I often wonder if we are just fooling ourselves in The Church. We say that we want “authentic community”. We say that we value transparency, honesty, being real and coming as you are. Yet almost every day,  I talk to Christians that have spent most of their Christian life being dishonest, fake, hiding, posing.

Why? Why do we say we desire for the Christian life to be about one thing yet live as though we can never attain it?

As I have talked to both men and women; single and married; divorced and remarried; there is a reluctance to live out what we say we believe.

I think there are two reasons for our reluctance.

-Lack of friends…real friends.

-We are afraid of being perceived as weak.

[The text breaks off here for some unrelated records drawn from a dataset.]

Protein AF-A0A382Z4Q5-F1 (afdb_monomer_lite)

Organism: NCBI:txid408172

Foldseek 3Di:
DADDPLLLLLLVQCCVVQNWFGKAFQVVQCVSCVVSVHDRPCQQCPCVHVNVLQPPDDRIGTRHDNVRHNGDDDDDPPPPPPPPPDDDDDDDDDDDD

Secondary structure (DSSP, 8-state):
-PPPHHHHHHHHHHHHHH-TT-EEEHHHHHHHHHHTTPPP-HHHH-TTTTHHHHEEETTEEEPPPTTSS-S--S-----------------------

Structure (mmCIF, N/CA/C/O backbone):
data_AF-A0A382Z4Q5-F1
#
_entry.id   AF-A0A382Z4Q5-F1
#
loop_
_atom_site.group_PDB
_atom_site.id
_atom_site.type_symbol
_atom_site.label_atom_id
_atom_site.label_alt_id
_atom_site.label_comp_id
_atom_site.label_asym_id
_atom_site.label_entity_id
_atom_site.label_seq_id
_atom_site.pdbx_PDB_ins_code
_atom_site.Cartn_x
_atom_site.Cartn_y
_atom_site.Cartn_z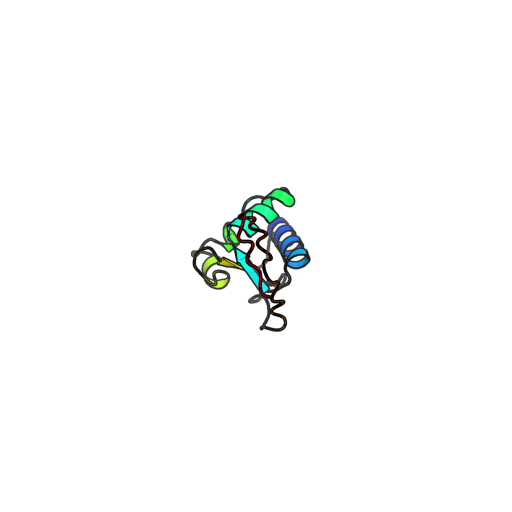
_atom_site.occupancy
_atom_site.B_iso_or_equiv
_atom_site.auth_seq_id
_atom_site.auth_comp_id
_atom_site.auth_asym_id
_atom_site.auth_atom_id
_atom_site.pdbx_PDB_model_num
ATOM 1 N N . MET A 1 1 ? 16.741 3.898 1.958 1.00 55.50 1 MET A N 1
ATOM 2 C CA . MET A 1 1 ? 15.490 4.656 1.738 1.00 55.50 1 MET A CA 1
ATOM 3 C C . MET A 1 1 ? 14.690 4.514 3.016 1.00 55.50 1 MET A C 1
ATOM 5 O O . MET A 1 1 ? 14.433 3.382 3.391 1.00 55.50 1 MET A O 1
ATOM 9 N N . GLU A 1 2 ? 14.373 5.604 3.709 1.00 66.50 2 GLU A N 1
ATOM 10 C CA . GLU A 1 2 ? 13.561 5.552 4.933 1.00 66.50 2 GLU A CA 1
ATOM 11 C C . GLU A 1 2 ? 12.124 5.965 4.614 1.00 66.50 2 GLU A C 1
ATOM 13 O O . GLU A 1 2 ? 11.889 6.953 3.912 1.00 66.50 2 GLU A O 1
ATOM 18 N N . TYR A 1 3 ? 11.162 5.183 5.098 1.00 75.44 3 TYR A N 1
ATOM 19 C CA . TYR A 1 3 ? 9.748 5.512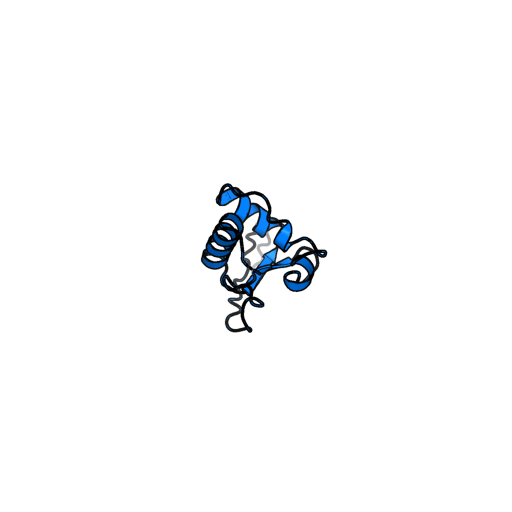 4.990 1.00 75.44 3 TYR A CA 1
ATOM 20 C C . TYR A 1 3 ? 9.386 6.624 5.977 1.00 75.44 3 TYR A C 1
ATOM 22 O O . TYR A 1 3 ? 9.796 6.616 7.132 1.00 75.44 3 TYR A O 1
ATOM 30 N N . THR A 1 4 ? 8.565 7.573 5.536 1.00 82.38 4 THR A N 1
ATOM 31 C CA . THR A 1 4 ? 7.956 8.569 6.430 1.00 82.38 4 THR A CA 1
ATOM 32 C C . THR A 1 4 ? 6.962 7.908 7.388 1.00 82.38 4 THR A C 1
ATOM 34 O O . THR A 1 4 ? 6.383 6.868 7.074 1.00 82.38 4 THR A O 1
ATOM 37 N N . GLU A 1 5 ? 6.665 8.547 8.520 1.00 83.19 5 GLU A N 1
ATOM 38 C CA . GLU A 1 5 ? 5.710 8.030 9.516 1.00 83.19 5 GLU A CA 1
ATOM 39 C C . GLU A 1 5 ? 4.342 7.665 8.913 1.00 83.19 5 GLU A C 1
ATOM 41 O O . GLU A 1 5 ? 3.737 6.662 9.280 1.00 83.19 5 GLU A O 1
ATOM 46 N N . LYS A 1 6 ? 3.866 8.435 7.925 1.00 84.25 6 LYS A N 1
ATOM 47 C CA . LYS A 1 6 ? 2.603 8.152 7.218 1.00 84.25 6 LYS A CA 1
ATOM 48 C C . LYS A 1 6 ? 2.688 6.886 6.366 1.00 84.25 6 LYS A C 1
ATOM 50 O O . LYS A 1 6 ? 1.714 6.147 6.267 1.00 84.25 6 LYS A O 1
ATOM 55 N N . GLN A 1 7 ? 3.843 6.649 5.748 1.00 84.25 7 GLN A N 1
ATOM 56 C CA . GLN A 1 7 ? 4.101 5.454 4.946 1.00 84.25 7 GLN A CA 1
ATOM 57 C C . GLN A 1 7 ? 4.220 4.222 5.836 1.00 84.25 7 GLN A C 1
ATOM 59 O O . GLN A 1 7 ? 3.608 3.209 5.524 1.00 84.25 7 GLN A O 1
ATOM 64 N N . LEU A 1 8 ? 4.923 4.337 6.966 1.00 83.56 8 LEU A N 1
ATOM 65 C CA . LEU A 1 8 ? 5.003 3.280 7.973 1.00 83.56 8 LEU A CA 1
ATOM 66 C C . LEU A 1 8 ? 3.630 2.957 8.560 1.00 83.56 8 LEU A C 1
ATOM 68 O O . LEU A 1 8 ? 3.303 1.788 8.719 1.00 83.56 8 LEU A O 1
ATOM 72 N N .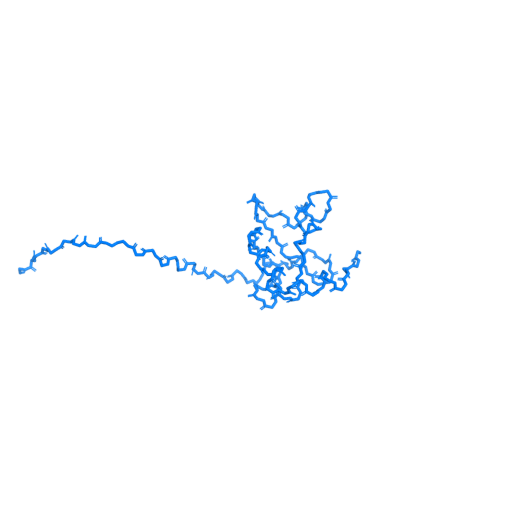 LYS A 1 9 ? 2.798 3.970 8.827 1.00 85.94 9 LYS A N 1
ATOM 73 C CA . LYS A 1 9 ? 1.434 3.766 9.328 1.00 85.94 9 LYS A CA 1
ATOM 74 C C . LYS A 1 9 ? 0.560 3.015 8.321 1.00 85.94 9 LYS A C 1
ATOM 76 O O . LYS A 1 9 ? -0.121 2.073 8.708 1.00 85.94 9 LYS A O 1
ATOM 81 N N . PHE A 1 10 ? 0.627 3.389 7.039 1.00 86.75 10 PHE A N 1
ATOM 82 C CA . PHE A 1 10 ? -0.058 2.659 5.969 1.00 86.75 10 PHE A CA 1
ATOM 83 C C . PHE A 1 10 ? 0.462 1.225 5.839 1.00 86.75 10 PHE A C 1
ATOM 85 O O . PHE A 1 10 ? -0.332 0.294 5.846 1.00 86.75 10 PHE A O 1
ATOM 92 N N . LEU A 1 11 ? 1.785 1.047 5.743 1.00 83.88 11 LEU A N 1
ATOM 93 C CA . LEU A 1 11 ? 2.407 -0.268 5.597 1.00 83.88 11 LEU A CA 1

I get it. This was my life for 15 years.

I had a bunch of people I considered friends. I had a ton of people in my life that thought I was their friend.

They were my friends and I was their friend to the degree that I allowed the relationships to develop. But even though I had “close friends” I didn’t have one person I truly trusted with the darkest, most vulnerable parts of my life. I lived my life in loneliness and isolation…even from my wife. I preached about marriage. I taught on authentic community. But I never took the risk to actually develop it in my own life. I think we have grown accustomed to living this way and very few of us have true, authentic, deep friendships.

Secondly, if we do share these parts of our heart, people will think we are weak and incompetent as a Christian. I had a fear that if I admitted weakness, my friends would see me differently. If I admitted weakness the people in my church would lose respect for me. If I admitted weakness my wife would stop loving me. If I admitted weakness, then I wouldn’t be able to control the spiritual perception I had spent a lifetime building.

I feel God prompting me today to speak into your heart: You are not weak.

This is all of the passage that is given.